The current research goal of our laboratory is to understand the mechanisms behind bacteriocin production and its role in influencing microbial dynamics. Bacteriocins are a large class of ribosomally synthesized peptides produced by bacteria that encompass an enormous range of structure and function. Although bacteriocins have been historically investigated for their potential antimicrobial activities, recent efforts in genomics and natural product discovery have led to a tremendous ‘explosion’ in the sheer number and diversity of bacteriocins from the prokaryotic domain. It has been estimated that all bacteria and Archaea produce at least one, if not multiple bacteriocin-like peptides, that have diverse activities ranging from antimicrobial, anti-viral, anti-parasitic compounds, to host virulence factors, to bacterial signaling molecules that mediate polymicrobial dynamics and multicellular behaviors such as biofilm formation.
A primary focus in our lab is to gain a better understanding of the role of bacteriocin-like cytotoxins produced by bacterial pathogens in influencing host disease. As a model, we focus on the ribosomally produced peptide toxin, Streptolysin S, produced by the Gram-positive human pathogen, Group A Streptococcus. Although historically investigated as a powerful cytolysin, recent findings have indicated that Streptolysin S and related toxins may also alter host cell processes at various points during the infection process.
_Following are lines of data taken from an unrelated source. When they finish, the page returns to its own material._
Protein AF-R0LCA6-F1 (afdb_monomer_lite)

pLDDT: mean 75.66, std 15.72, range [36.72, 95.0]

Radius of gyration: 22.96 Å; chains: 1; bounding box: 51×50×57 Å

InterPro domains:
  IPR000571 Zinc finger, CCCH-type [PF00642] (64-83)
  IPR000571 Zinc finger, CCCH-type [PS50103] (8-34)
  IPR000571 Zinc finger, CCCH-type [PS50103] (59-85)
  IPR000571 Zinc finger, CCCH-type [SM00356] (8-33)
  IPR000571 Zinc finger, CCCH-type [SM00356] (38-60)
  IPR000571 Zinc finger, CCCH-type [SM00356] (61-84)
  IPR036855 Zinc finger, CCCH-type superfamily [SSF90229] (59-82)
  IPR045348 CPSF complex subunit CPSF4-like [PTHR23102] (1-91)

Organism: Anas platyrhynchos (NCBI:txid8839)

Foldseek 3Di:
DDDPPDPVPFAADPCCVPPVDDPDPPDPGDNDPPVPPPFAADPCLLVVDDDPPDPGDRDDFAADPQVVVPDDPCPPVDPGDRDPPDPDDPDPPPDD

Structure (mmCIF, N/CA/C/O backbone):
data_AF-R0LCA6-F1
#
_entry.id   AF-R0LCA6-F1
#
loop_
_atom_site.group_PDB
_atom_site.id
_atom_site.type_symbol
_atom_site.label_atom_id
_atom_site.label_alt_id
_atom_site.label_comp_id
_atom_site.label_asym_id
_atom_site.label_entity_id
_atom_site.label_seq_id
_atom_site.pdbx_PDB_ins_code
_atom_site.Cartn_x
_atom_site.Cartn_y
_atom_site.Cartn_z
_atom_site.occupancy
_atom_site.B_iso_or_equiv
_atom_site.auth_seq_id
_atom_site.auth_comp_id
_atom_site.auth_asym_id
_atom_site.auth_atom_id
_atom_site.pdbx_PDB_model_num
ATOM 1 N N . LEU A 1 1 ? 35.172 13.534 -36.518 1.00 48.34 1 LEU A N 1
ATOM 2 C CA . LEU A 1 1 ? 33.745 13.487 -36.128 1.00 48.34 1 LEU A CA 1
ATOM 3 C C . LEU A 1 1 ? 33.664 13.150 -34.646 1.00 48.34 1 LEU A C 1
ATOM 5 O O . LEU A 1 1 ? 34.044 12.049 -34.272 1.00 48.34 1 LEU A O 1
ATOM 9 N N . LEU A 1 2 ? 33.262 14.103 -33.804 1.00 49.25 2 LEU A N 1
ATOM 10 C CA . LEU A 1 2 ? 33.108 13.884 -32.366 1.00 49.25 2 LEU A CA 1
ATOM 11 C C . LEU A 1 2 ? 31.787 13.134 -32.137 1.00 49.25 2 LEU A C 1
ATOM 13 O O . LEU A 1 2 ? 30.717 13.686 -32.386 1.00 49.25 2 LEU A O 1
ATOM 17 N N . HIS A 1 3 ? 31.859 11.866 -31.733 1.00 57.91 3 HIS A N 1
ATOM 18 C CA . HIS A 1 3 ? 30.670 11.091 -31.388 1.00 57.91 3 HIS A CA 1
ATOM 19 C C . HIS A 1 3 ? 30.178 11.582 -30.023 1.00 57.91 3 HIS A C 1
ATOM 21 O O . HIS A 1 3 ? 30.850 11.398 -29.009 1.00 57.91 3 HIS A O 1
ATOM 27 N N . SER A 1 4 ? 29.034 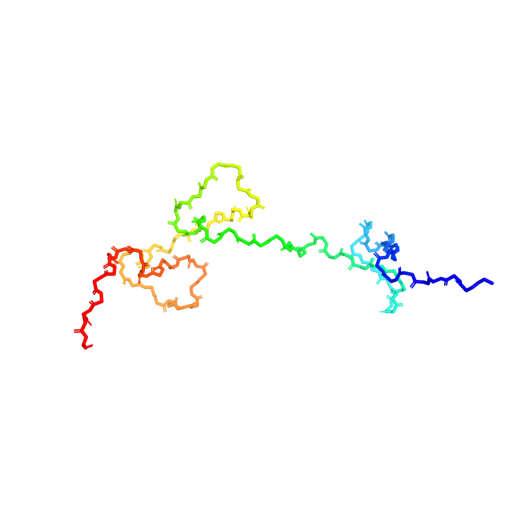12.258 -29.996 1.00 59.59 4 SER A N 1
ATOM 28 C CA . SER A 1 4 ? 28.408 12.693 -28.754 1.00 59.59 4 SER A CA 1
ATOM 29 C C . SER A 1 4 ? 27.962 11.464 -27.957 1.00 59.59 4 SER A C 1
ATOM 31 O O . SER A 1 4 ? 27.027 10.753 -28.325 1.00 59.59 4 SER A O 1
ATOM 33 N N . TYR A 1 5 ? 28.661 11.192 -26.854 1.00 54.12 5 TYR A N 1
ATOM 34 C CA . TYR A 1 5 ? 28.272 10.179 -25.879 1.00 54.12 5 TYR A CA 1
ATOM 35 C C . TYR A 1 5 ? 27.004 10.648 -25.157 1.00 54.12 5 TYR A C 1
ATOM 37 O O . TYR A 1 5 ? 27.037 11.486 -24.257 1.00 54.12 5 TYR A O 1
ATOM 45 N N . ASN A 1 6 ? 25.856 10.147 -25.607 1.00 55.44 6 ASN A N 1
ATOM 46 C CA . ASN A 1 6 ? 24.557 10.443 -25.023 1.00 55.44 6 ASN A CA 1
ATOM 47 C C . ASN A 1 6 ? 24.352 9.564 -23.773 1.00 55.44 6 ASN A C 1
ATOM 49 O O . ASN A 1 6 ? 23.983 8.393 -23.873 1.00 55.44 6 ASN A O 1
ATOM 53 N N . VAL A 1 7 ? 24.622 10.133 -22.594 1.00 56.94 7 VAL A N 1
ATOM 54 C CA . VAL A 1 7 ? 24.517 9.482 -21.270 1.00 56.94 7 VAL A CA 1
ATOM 55 C C . VAL A 1 7 ? 23.147 8.858 -20.981 1.00 56.94 7 VAL A C 1
ATOM 57 O O . VAL A 1 7 ? 23.053 7.948 -20.162 1.00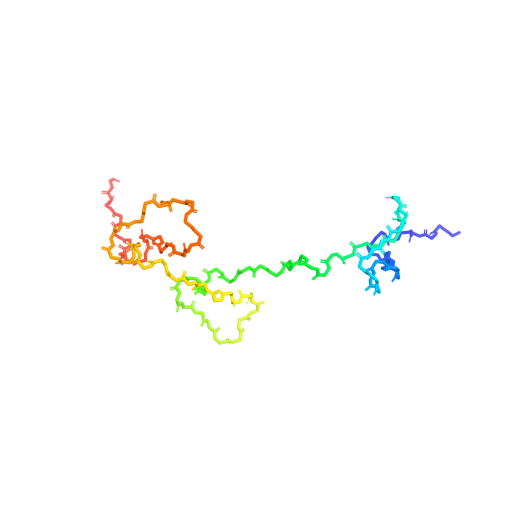 56.94 7 VAL A O 1
ATOM 60 N N . THR A 1 8 ? 22.094 9.287 -21.678 1.00 58.16 8 THR A N 1
ATOM 61 C CA . THR A 1 8 ? 20.719 8.799 -21.513 1.00 58.16 8 THR A CA 1
ATOM 62 C C . THR A 1 8 ? 20.440 7.478 -22.240 1.00 58.16 8 THR A C 1
ATOM 64 O O . THR A 1 8 ? 19.356 6.926 -22.085 1.00 58.16 8 THR A O 1
ATOM 67 N N . LYS A 1 9 ? 21.393 6.957 -23.030 1.00 63.53 9 LYS A N 1
ATOM 68 C CA . LYS A 1 9 ? 21.270 5.686 -23.779 1.00 63.53 9 LYS A CA 1
ATOM 69 C C . LYS A 1 9 ? 22.289 4.621 -23.360 1.00 63.53 9 LYS A C 1
ATOM 71 O O . LYS A 1 9 ? 22.552 3.686 -24.115 1.00 63.53 9 LYS A O 1
ATOM 76 N N . ARG A 1 10 ? 22.912 4.773 -22.190 1.00 71.50 10 ARG A N 1
ATOM 77 C CA . ARG A 1 10 ? 23.855 3.779 -21.662 1.00 71.50 10 ARG A CA 1
ATOM 78 C C . ARG A 1 10 ? 23.134 2.427 -21.493 1.00 71.50 10 ARG A C 1
ATOM 80 O O . ARG A 1 10 ? 22.074 2.410 -20.871 1.00 71.50 10 ARG A O 1
ATOM 87 N N . PRO A 1 11 ? 23.676 1.317 -22.026 1.00 81.62 11 PRO A N 1
ATOM 88 C CA . PRO A 1 11 ? 23.024 0.018 -21.921 1.00 81.62 11 PRO A CA 1
ATOM 89 C C . PRO A 1 11 ? 22.999 -0.501 -20.476 1.00 81.62 11 PRO A C 1
ATOM 91 O O . PRO A 1 11 ? 23.837 -0.137 -19.643 1.00 81.62 11 PRO A O 1
ATOM 94 N N . GLU A 1 12 ? 22.018 -1.356 -20.195 1.00 85.06 12 GLU A N 1
ATOM 95 C CA . GLU A 1 12 ? 21.861 -2.023 -18.902 1.00 85.06 12 GLU A CA 1
ATOM 96 C C . GLU A 1 12 ? 22.981 -3.039 -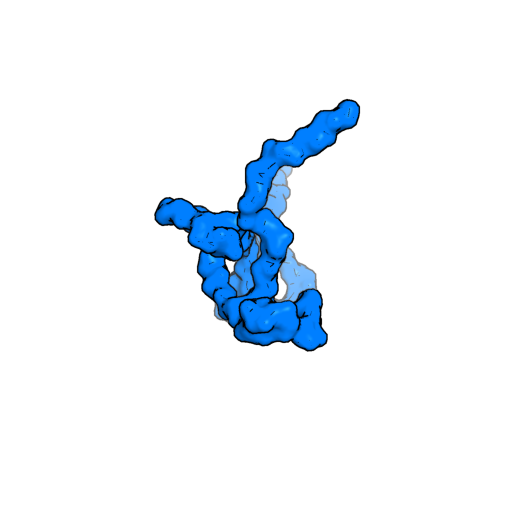18.651 1.00 85.06 12 GLU A C 1
ATOM 98 O O . GLU A 1 12 ? 23.498 -3.677 -19.572 1.00 85.06 12 GLU A O 1
ATOM 103 N N . CYS A 1 13 ? 23.367 -3.194 -17.385 1.00 89.06 13 CYS A N 1
ATOM 104 C CA . CYS A 1 13 ? 24.330 -4.207 -16.977 1.00 89.06 13 CYS A CA 1
ATOM 105 C C . CYS A 1 13 ? 23.706 -5.600 -17.094 1.00 89.06 13 CYS A C 1
ATOM 107 O O . CYS A 1 13 ? 22.778 -5.930 -16.358 1.00 89.06 13 CYS A O 1
ATOM 109 N N . TYR A 1 14 ? 24.262 -6.445 -17.966 1.00 86.62 14 TYR A N 1
ATOM 110 C CA . TYR A 1 14 ? 23.798 -7.822 -18.159 1.00 86.62 14 TYR A CA 1
ATOM 111 C C . TYR A 1 14 ? 23.792 -8.638 -16.859 1.00 86.62 14 TYR A C 1
ATOM 113 O O . TYR A 1 14 ? 22.835 -9.360 -16.588 1.00 86.62 14 TYR A O 1
ATOM 121 N N . PHE A 1 15 ? 24.850 -8.518 -16.048 1.00 89.19 15 PHE A N 1
ATOM 122 C CA . PHE A 1 15 ? 24.983 -9.293 -14.814 1.00 89.19 15 PHE A CA 1
ATOM 123 C C . PHE A 1 15 ? 23.967 -8.856 -13.756 1.00 89.19 15 PHE A C 1
ATOM 125 O O . PHE A 1 15 ? 23.247 -9.703 -13.236 1.00 89.19 15 PHE A O 1
ATOM 132 N N . HIS A 1 16 ? 23.823 -7.545 -13.530 1.00 85.06 16 HIS A N 1
ATOM 133 C CA . HIS A 1 16 ? 22.822 -7.014 -12.598 1.00 85.06 16 HIS A CA 1
ATOM 134 C C . HIS A 1 16 ? 21.398 -7.356 -13.042 1.00 85.06 16 HIS A C 1
ATOM 136 O O . HIS A 1 16 ? 20.596 -7.821 -12.242 1.00 85.06 16 HIS A O 1
ATOM 142 N N . ALA A 1 17 ? 21.088 -7.199 -14.332 1.00 84.69 17 ALA A N 1
ATOM 143 C CA . ALA A 1 17 ? 19.756 -7.488 -14.862 1.00 84.69 17 ALA A CA 1
ATOM 144 C C . ALA A 1 17 ? 19.393 -8.982 -14.789 1.00 84.69 17 ALA A C 1
ATOM 146 O O . ALA A 1 17 ? 18.241 -9.324 -14.530 1.00 84.69 17 ALA A O 1
ATOM 147 N N . LYS A 1 18 ? 20.361 -9.880 -15.021 1.00 83.88 18 LYS A N 1
ATOM 148 C CA . LYS A 1 18 ? 20.119 -11.330 -15.063 1.00 83.88 18 LYS A CA 1
ATOM 149 C C . LYS A 1 18 ? 20.218 -12.008 -13.697 1.00 83.88 18 LYS A C 1
ATOM 151 O O . LYS A 1 18 ? 19.477 -12.954 -13.447 1.00 83.88 18 LYS A O 1
ATOM 156 N N . PHE A 1 19 ? 21.140 -11.564 -12.849 1.00 86.31 19 PHE A N 1
ATOM 157 C CA . PHE A 1 19 ? 21.473 -12.229 -11.587 1.00 86.31 19 PHE A CA 1
ATOM 158 C C . PHE A 1 19 ? 21.130 -11.387 -10.351 1.00 86.31 19 PHE A C 1
ATOM 160 O O . PHE A 1 19 ? 21.218 -11.891 -9.238 1.00 86.31 19 PHE A O 1
ATOM 167 N N . GLY A 1 20 ? 20.719 -10.126 -10.527 1.00 82.75 20 GLY A N 1
ATOM 168 C CA . GLY A 1 20 ? 20.409 -9.207 -9.426 1.00 82.75 20 GLY A CA 1
ATOM 169 C C . GLY A 1 20 ? 21.641 -8.647 -8.711 1.00 82.75 20 GLY A C 1
ATOM 170 O O . GLY A 1 20 ? 21.493 -7.861 -7.780 1.00 82.75 20 GLY A O 1
ATOM 171 N N . GLU A 1 21 ? 22.846 -9.034 -9.137 1.00 85.88 21 GLU A N 1
ATOM 172 C CA . GLU A 1 21 ? 24.108 -8.585 -8.560 1.00 85.88 21 GLU A CA 1
ATOM 173 C C . GLU A 1 21 ? 25.177 -8.348 -9.633 1.00 85.88 21 GLU A C 1
ATOM 175 O O . GLU A 1 21 ? 25.182 -8.955 -10.709 1.00 85.88 21 GLU A O 1
ATOM 180 N N . CYS A 1 22 ? 26.112 -7.449 -9.332 1.00 88.44 22 CYS A N 1
ATOM 181 C CA . CYS A 1 22 ? 27.280 -7.179 -10.157 1.00 88.44 22 CYS A CA 1
ATOM 182 C C . CYS A 1 22 ? 28.518 -7.074 -9.264 1.00 88.44 22 CYS A C 1
ATOM 184 O O . CYS A 1 22 ? 28.541 -6.300 -8.311 1.00 88.44 22 CYS A O 1
ATOM 186 N N . SER A 1 23 ? 29.572 -7.822 -9.589 1.00 89.81 23 SER A N 1
ATOM 187 C CA . SER A 1 23 ? 30.816 -7.841 -8.806 1.00 89.81 23 SER A CA 1
ATOM 188 C C . SER A 1 23 ? 31.729 -6.628 -9.055 1.00 89.81 23 SER A C 1
ATOM 190 O O . SER A 1 23 ? 32.781 -6.511 -8.429 1.00 89.81 23 SER A O 1
ATOM 192 N N . ILE A 1 24 ? 31.361 -5.730 -9.979 1.00 87.75 24 ILE A N 1
ATOM 193 C CA . ILE A 1 24 ? 32.164 -4.566 -10.378 1.00 87.75 24 ILE A CA 1
ATOM 194 C C . ILE A 1 24 ? 31.690 -3.337 -9.598 1.00 87.75 24 ILE A C 1
ATOM 196 O O . ILE A 1 24 ? 30.566 -2.877 -9.788 1.00 87.75 24 ILE A O 1
ATOM 200 N N . LYS A 1 25 ? 32.570 -2.789 -8.749 1.00 79.19 25 LYS A N 1
ATOM 201 C CA . LYS A 1 25 ? 32.264 -1.654 -7.857 1.00 79.19 25 LYS A CA 1
ATOM 202 C C . LYS A 1 25 ? 31.895 -0.370 -8.611 1.00 79.19 25 LYS A C 1
ATOM 204 O O . LYS A 1 25 ? 30.941 0.290 -8.228 1.00 79.19 25 LYS A O 1
ATOM 209 N N . ASP A 1 26 ? 32.584 -0.087 -9.715 1.00 83.94 26 ASP A N 1
ATOM 210 C CA . ASP A 1 26 ? 32.328 1.067 -10.587 1.00 83.94 26 ASP A CA 1
ATOM 211 C C . ASP A 1 26 ? 31.860 0.599 -11.968 1.00 83.94 26 ASP A C 1
ATOM 213 O O . ASP A 1 26 ? 32.507 0.824 -12.994 1.00 83.94 26 ASP A O 1
ATOM 217 N N . CYS A 1 27 ? 30.752 -0.146 -11.994 1.00 85.19 27 CYS A N 1
ATOM 218 C CA . CYS A 1 27 ? 30.219 -0.682 -13.239 1.00 85.19 27 CYS A CA 1
ATOM 219 C C . CYS A 1 27 ? 29.855 0.464 -14.209 1.00 85.19 27 CYS A C 1
ATOM 221 O O . CYS A 1 27 ? 29.036 1.323 -13.872 1.00 85.19 27 CYS A O 1
ATOM 223 N N . PRO A 1 28 ? 30.408 0.492 -15.438 1.00 84.38 28 PRO A N 1
ATOM 224 C CA . PRO A 1 28 ? 30.122 1.551 -16.405 1.00 84.38 28 PRO A CA 1
ATOM 225 C C . PRO A 1 28 ? 28.729 1.421 -17.042 1.00 84.38 28 PRO A C 1
ATOM 227 O O . PRO A 1 28 ? 28.363 2.272 -17.851 1.00 84.38 28 PRO A O 1
ATOM 230 N N . PHE A 1 29 ? 27.961 0.381 -16.697 1.00 85.75 29 PHE A N 1
ATOM 231 C CA . PHE A 1 29 ? 26.624 0.072 -17.209 1.00 85.75 29 PHE A CA 1
ATOM 232 C C . PHE A 1 29 ? 25.534 0.380 -16.175 1.00 85.75 29 PHE A C 1
ATOM 234 O O . PHE A 1 29 ? 25.808 0.506 -14.985 1.00 85.75 29 PHE A O 1
ATOM 241 N N . LEU A 1 30 ? 24.284 0.528 -16.622 1.00 85.06 30 LEU A N 1
ATOM 242 C CA . LEU A 1 30 ? 23.180 0.909 -15.737 1.00 85.06 30 LEU A CA 1
ATOM 243 C C . LEU A 1 30 ? 22.738 -0.272 -14.852 1.00 85.06 30 LEU A C 1
ATOM 245 O O . LEU A 1 30 ? 22.420 -1.344 -15.366 1.00 85.06 30 LEU A O 1
ATOM 249 N N . HIS A 1 31 ? 22.684 -0.067 -13.535 1.00 86.88 31 HIS A N 1
ATOM 250 C CA . HIS A 1 31 ? 22.048 -0.978 -12.578 1.00 86.88 31 HIS A CA 1
ATOM 251 C C . HIS A 1 31 ? 20.632 -0.469 -12.294 1.00 86.88 31 HIS A C 1
ATOM 253 O O . HIS A 1 31 ? 20.449 0.491 -11.549 1.00 86.88 31 HIS A O 1
ATOM 259 N N . VAL A 1 32 ? 19.630 -1.056 -12.954 1.00 77.19 32 VAL A N 1
ATOM 260 C CA . VAL A 1 32 ? 18.218 -0.749 -12.696 1.00 77.19 32 VAL A CA 1
ATOM 261 C C . VAL A 1 32 ? 17.721 -1.695 -11.612 1.00 77.19 32 VAL A C 1
ATOM 263 O O . VAL A 1 32 ? 17.565 -2.890 -11.853 1.00 77.19 32 VAL A O 1
ATOM 266 N N . ASP A 1 33 ? 17.456 -1.165 -10.422 1.00 68.88 33 ASP A N 1
ATOM 267 C CA . ASP A 1 33 ? 16.858 -1.945 -9.342 1.00 68.88 33 ASP A CA 1
ATOM 268 C C . ASP A 1 33 ? 15.372 -2.163 -9.622 1.00 68.88 33 ASP A C 1
ATOM 270 O O . ASP A 1 33 ? 14.509 -1.362 -9.264 1.00 68.88 33 ASP A O 1
ATOM 274 N N . THR A 1 34 ? 15.067 -3.283 -10.269 1.00 63.53 34 THR A N 1
ATOM 275 C CA . THR A 1 34 ? 13.692 -3.726 -10.547 1.00 63.53 34 THR A CA 1
ATOM 276 C C . THR A 1 34 ? 12.909 -4.063 -9.272 1.00 63.53 34 THR A C 1
ATOM 278 O O . THR A 1 34 ? 11.681 -4.146 -9.302 1.00 63.53 34 THR A O 1
ATOM 281 N N . THR A 1 35 ? 13.602 -4.222 -8.140 1.00 59.09 35 THR A N 1
ATOM 282 C CA . THR A 1 35 ? 13.019 -4.408 -6.804 1.00 59.09 35 THR A CA 1
ATOM 283 C C . THR A 1 35 ? 12.463 -3.109 -6.219 1.00 59.09 35 THR A C 1
ATOM 285 O O . THR A 1 35 ? 11.515 -3.147 -5.427 1.00 59.09 35 THR A O 1
ATOM 288 N N . VAL A 1 36 ? 13.009 -1.954 -6.615 1.00 57.50 36 VAL A N 1
ATOM 289 C CA . VAL A 1 36 ? 12.514 -0.641 -6.204 1.00 57.50 36 VAL A CA 1
ATOM 290 C C . VAL A 1 36 ? 11.402 -0.244 -7.161 1.00 57.50 36 VAL A C 1
ATOM 292 O O . VAL A 1 36 ? 11.614 0.296 -8.246 1.00 57.50 36 VAL A O 1
ATOM 295 N N . ASP A 1 37 ? 10.174 -0.533 -6.749 1.00 62.53 37 ASP A N 1
ATOM 296 C CA . ASP A 1 37 ? 8.990 -0.098 -7.472 1.00 62.53 37 ASP A CA 1
ATOM 297 C C . ASP A 1 37 ? 8.885 1.436 -7.460 1.00 62.53 37 ASP A C 1
ATOM 299 O O . ASP A 1 37 ? 8.371 2.043 -6.520 1.00 62.53 37 ASP A O 1
ATOM 303 N N . ASN A 1 38 ? 9.363 2.063 -8.536 1.00 59.03 38 ASN A N 1
ATOM 304 C CA . ASN A 1 38 ? 9.294 3.508 -8.759 1.00 59.03 38 ASN A CA 1
ATOM 305 C C . ASN A 1 38 ? 7.884 3.998 -9.150 1.00 59.03 38 ASN A C 1
ATOM 307 O O . ASN A 1 38 ? 7.688 5.181 -9.457 1.00 59.03 38 ASN A O 1
ATOM 311 N N . SER A 1 39 ? 6.878 3.118 -9.145 1.00 70.06 39 SER A N 1
ATOM 312 C CA . SER A 1 39 ? 5.494 3.496 -9.416 1.00 70.06 39 SER A CA 1
ATOM 313 C C . SER A 1 39 ? 4.945 4.348 -8.276 1.00 70.06 39 SER A C 1
ATOM 315 O O . SER A 1 39 ? 4.750 3.887 -7.151 1.00 70.06 39 SER A O 1
ATOM 317 N N . ARG A 1 40 ? 4.622 5.610 -8.573 1.00 76.50 40 ARG A N 1
ATOM 318 C CA . ARG A 1 40 ? 3.979 6.503 -7.600 1.00 76.50 40 ARG A CA 1
ATOM 319 C C . ARG A 1 40 ? 2.638 5.910 -7.148 1.00 76.50 40 ARG A C 1
ATOM 321 O O . ARG A 1 40 ? 1.818 5.500 -7.977 1.00 76.50 40 ARG A O 1
ATOM 328 N N . ALA A 1 41 ? 2.408 5.891 -5.835 1.00 80.56 41 ALA A N 1
ATOM 329 C CA . ALA A 1 41 ? 1.133 5.479 -5.258 1.00 80.56 41 ALA A CA 1
ATOM 330 C C . ALA A 1 41 ? -0.002 6.408 -5.720 1.00 80.56 41 ALA A C 1
ATOM 332 O O . ALA A 1 41 ? 0.200 7.610 -5.913 1.00 80.56 41 ALA A O 1
ATOM 333 N N . CYS A 1 42 ? -1.204 5.859 -5.897 1.00 85.88 42 CYS A N 1
ATOM 334 C CA . CYS A 1 42 ? -2.361 6.651 -6.295 1.00 85.88 42 CYS A CA 1
ATOM 335 C C . CYS A 1 42 ? -2.830 7.564 -5.146 1.00 85.88 42 CYS A C 1
ATOM 337 O O . CYS A 1 42 ? -3.276 7.052 -4.119 1.00 85.88 42 CYS A O 1
ATOM 339 N N . PRO A 1 43 ? -2.851 8.900 -5.321 1.00 81.06 43 PRO A N 1
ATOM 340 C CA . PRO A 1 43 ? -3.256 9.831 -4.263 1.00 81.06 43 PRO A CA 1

Insights into how the Streptolysin S alters host immunity will guide the development of novel therapeutics, as well as vaccine strategies for treatment and prevention of diseases caused by Group A Streptococcus, as this pathogen is responsible for an estimated 18 millions cases of severe disease each year.
Efforts in our laboratory involve important multidisciplinary avenues-- genomic and biochemical approaches for the identification of bacteriocin candidates, as well as molecular and microbiology-based approaches to better understand how microorganisms biosynthesize and utilize these bacteriocins in the context of host pathogenesis, immunity and polymicrobial interactions.